I have always been a fan of NIN, but not enough of one to check the website
and keep up with tours and stuff. I'd occassionally catch a show and generally
found out about new albums through my friends.

Then one of my friends pointed me to the Ghosts release, which I could buy
online, DRM-free, for $5. I thought this was the greatest thing, so of course
I bought it.

Then I started getting emails from Trent whenever they released something new
or posted new tour dates. The emails were decidedly uncommercial... just plain
text, as if he was emailing a group of friends. It's easy to dismiss other
weekly emails ( _ahem_ Amazon and Borders) because of all the fancy graphics
and marketing, but the NIN emails were both infrequent, personal, and very
relevant.

So far, these emails have led me to buy The Slip, Niggy Tardust, the new
Street Sweeper Social Club album, and attend two concerts. I'm definitely more
involved as a fan, and love being told when things are happening, rather than
having to follow the band's website.

I think the trick is not to overdo it. I think most people look at marketing
as an activity that has to be constant... a daily/weekly barrage of offers,
deals, and news. That's a quick way to get me to unsubscribe. But when I get
an email every couple months from Trent telling me a new album is up for $5
(or more if you want signatures and stuff), or new tour dates are posted, I'm
glad to know.

------
jasonlbaptiste
" The role of an independent musician these days requires a mastery of first
hand use of these tools.
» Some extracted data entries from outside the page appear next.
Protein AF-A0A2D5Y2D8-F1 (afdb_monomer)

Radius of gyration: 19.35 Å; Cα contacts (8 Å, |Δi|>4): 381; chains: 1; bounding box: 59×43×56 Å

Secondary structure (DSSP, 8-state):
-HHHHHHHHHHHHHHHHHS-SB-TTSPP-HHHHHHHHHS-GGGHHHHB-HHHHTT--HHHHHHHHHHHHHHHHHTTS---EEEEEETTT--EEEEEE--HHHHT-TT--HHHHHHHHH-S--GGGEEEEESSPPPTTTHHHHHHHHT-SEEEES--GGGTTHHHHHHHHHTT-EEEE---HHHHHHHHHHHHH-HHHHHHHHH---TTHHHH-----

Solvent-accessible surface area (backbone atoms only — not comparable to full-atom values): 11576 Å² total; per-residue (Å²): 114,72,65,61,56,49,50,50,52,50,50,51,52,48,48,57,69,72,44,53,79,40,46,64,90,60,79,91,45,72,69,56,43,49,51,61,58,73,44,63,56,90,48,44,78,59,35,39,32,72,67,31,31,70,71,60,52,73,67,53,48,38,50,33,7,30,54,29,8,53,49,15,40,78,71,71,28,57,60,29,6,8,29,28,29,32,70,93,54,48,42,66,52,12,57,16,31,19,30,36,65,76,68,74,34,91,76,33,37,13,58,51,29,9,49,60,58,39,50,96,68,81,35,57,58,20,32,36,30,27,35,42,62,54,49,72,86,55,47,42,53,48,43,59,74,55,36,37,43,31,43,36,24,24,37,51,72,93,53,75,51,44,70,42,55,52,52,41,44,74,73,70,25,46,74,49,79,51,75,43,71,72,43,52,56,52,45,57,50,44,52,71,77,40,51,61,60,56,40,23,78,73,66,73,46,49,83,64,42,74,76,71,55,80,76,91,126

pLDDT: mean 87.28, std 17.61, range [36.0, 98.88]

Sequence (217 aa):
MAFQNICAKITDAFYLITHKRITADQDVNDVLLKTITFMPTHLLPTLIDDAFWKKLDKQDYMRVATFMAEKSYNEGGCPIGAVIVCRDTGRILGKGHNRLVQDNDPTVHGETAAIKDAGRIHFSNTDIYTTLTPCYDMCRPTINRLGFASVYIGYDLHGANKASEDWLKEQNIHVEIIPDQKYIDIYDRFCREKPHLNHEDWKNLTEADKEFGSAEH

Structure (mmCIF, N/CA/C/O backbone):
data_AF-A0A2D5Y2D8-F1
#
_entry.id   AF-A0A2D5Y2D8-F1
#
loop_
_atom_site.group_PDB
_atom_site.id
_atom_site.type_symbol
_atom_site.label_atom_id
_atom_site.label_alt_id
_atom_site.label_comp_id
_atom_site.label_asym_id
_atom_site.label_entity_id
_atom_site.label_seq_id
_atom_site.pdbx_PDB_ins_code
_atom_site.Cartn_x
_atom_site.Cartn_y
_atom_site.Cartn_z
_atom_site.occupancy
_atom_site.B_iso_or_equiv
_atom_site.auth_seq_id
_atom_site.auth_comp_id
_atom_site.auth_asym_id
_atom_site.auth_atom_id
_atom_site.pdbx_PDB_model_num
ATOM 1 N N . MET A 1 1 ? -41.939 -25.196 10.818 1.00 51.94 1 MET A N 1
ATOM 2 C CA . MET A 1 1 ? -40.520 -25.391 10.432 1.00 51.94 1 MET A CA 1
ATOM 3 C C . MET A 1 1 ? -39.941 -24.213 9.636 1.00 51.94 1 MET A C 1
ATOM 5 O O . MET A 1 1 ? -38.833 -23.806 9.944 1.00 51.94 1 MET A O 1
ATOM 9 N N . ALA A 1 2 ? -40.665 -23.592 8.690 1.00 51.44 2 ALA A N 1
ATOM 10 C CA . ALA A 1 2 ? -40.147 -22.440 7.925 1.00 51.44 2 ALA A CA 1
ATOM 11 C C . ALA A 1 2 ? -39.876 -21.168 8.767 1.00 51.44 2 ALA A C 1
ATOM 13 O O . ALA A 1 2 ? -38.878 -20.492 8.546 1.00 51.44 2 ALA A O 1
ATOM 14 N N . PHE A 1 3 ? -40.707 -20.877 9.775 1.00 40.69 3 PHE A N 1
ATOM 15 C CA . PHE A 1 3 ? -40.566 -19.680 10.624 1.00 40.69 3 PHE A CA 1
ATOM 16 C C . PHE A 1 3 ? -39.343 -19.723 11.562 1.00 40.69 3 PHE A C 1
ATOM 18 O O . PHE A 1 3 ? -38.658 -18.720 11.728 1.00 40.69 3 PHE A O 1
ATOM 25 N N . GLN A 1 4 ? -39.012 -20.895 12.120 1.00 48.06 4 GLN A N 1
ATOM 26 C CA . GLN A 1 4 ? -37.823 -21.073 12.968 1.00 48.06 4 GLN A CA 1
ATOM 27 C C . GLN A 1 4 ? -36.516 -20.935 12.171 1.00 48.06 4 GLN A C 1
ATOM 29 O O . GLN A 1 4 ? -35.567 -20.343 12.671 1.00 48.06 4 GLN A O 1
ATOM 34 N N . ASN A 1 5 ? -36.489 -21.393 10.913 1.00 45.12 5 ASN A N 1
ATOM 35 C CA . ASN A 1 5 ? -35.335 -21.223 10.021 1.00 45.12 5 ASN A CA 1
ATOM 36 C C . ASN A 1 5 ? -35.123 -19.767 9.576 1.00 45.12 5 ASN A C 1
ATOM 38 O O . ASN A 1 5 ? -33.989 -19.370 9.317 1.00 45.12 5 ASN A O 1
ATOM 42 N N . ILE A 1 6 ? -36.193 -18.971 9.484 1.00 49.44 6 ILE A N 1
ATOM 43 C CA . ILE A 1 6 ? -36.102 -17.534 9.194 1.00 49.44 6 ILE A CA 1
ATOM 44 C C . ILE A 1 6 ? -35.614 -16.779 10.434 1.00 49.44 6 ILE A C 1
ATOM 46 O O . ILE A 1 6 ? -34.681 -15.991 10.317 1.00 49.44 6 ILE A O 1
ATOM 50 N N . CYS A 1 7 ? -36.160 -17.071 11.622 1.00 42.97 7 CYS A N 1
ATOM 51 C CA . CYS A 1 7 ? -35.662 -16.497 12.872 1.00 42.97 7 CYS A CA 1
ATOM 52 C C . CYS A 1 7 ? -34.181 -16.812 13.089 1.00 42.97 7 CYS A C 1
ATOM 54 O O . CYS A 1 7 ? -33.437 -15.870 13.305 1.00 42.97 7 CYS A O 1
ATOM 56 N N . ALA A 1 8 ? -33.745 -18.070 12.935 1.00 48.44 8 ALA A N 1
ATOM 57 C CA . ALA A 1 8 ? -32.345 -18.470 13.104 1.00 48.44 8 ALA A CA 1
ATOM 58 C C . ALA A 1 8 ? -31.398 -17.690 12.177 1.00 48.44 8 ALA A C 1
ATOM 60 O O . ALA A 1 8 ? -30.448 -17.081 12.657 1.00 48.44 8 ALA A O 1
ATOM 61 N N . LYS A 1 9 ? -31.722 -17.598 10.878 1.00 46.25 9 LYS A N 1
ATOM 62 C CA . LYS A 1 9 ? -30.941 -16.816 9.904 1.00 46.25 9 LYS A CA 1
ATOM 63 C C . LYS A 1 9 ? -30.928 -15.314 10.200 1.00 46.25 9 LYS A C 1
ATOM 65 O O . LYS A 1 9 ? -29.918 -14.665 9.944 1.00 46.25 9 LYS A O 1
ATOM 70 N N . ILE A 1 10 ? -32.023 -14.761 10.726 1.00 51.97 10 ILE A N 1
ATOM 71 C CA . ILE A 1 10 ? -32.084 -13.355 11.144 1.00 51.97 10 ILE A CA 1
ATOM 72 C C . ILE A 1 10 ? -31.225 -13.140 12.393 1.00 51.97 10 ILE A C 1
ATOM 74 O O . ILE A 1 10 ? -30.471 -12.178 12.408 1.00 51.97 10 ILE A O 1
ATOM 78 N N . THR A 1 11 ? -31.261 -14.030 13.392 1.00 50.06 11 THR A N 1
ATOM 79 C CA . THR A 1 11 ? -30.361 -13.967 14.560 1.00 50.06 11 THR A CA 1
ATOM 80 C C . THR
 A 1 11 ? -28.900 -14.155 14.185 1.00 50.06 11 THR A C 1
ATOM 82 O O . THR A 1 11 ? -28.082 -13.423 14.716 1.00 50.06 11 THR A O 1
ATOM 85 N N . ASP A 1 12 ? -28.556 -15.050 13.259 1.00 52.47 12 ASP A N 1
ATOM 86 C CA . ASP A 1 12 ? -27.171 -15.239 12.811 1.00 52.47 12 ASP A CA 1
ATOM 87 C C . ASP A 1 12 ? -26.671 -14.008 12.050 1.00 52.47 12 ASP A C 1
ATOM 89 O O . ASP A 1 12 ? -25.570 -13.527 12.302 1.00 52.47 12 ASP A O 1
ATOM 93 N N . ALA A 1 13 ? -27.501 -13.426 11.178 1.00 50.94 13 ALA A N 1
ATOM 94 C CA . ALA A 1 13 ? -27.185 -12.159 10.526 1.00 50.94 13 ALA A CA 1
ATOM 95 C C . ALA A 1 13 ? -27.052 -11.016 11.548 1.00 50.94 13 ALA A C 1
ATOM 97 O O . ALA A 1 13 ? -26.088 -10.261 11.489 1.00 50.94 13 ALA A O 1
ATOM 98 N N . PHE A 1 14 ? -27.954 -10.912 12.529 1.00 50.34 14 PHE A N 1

If you don't get it - find someone who does to do
this for you."

Opportunity to be had being the "someone" who does this for artists?

------
trezor
Easily summed up as the the opposite of what the rest of the music industry is
doing with an emphasis on being realistic all the way.

I'm still wondering how much more time it will take before the realize they
are on the wrong track and reverses on their actions and listens to their
actual customers.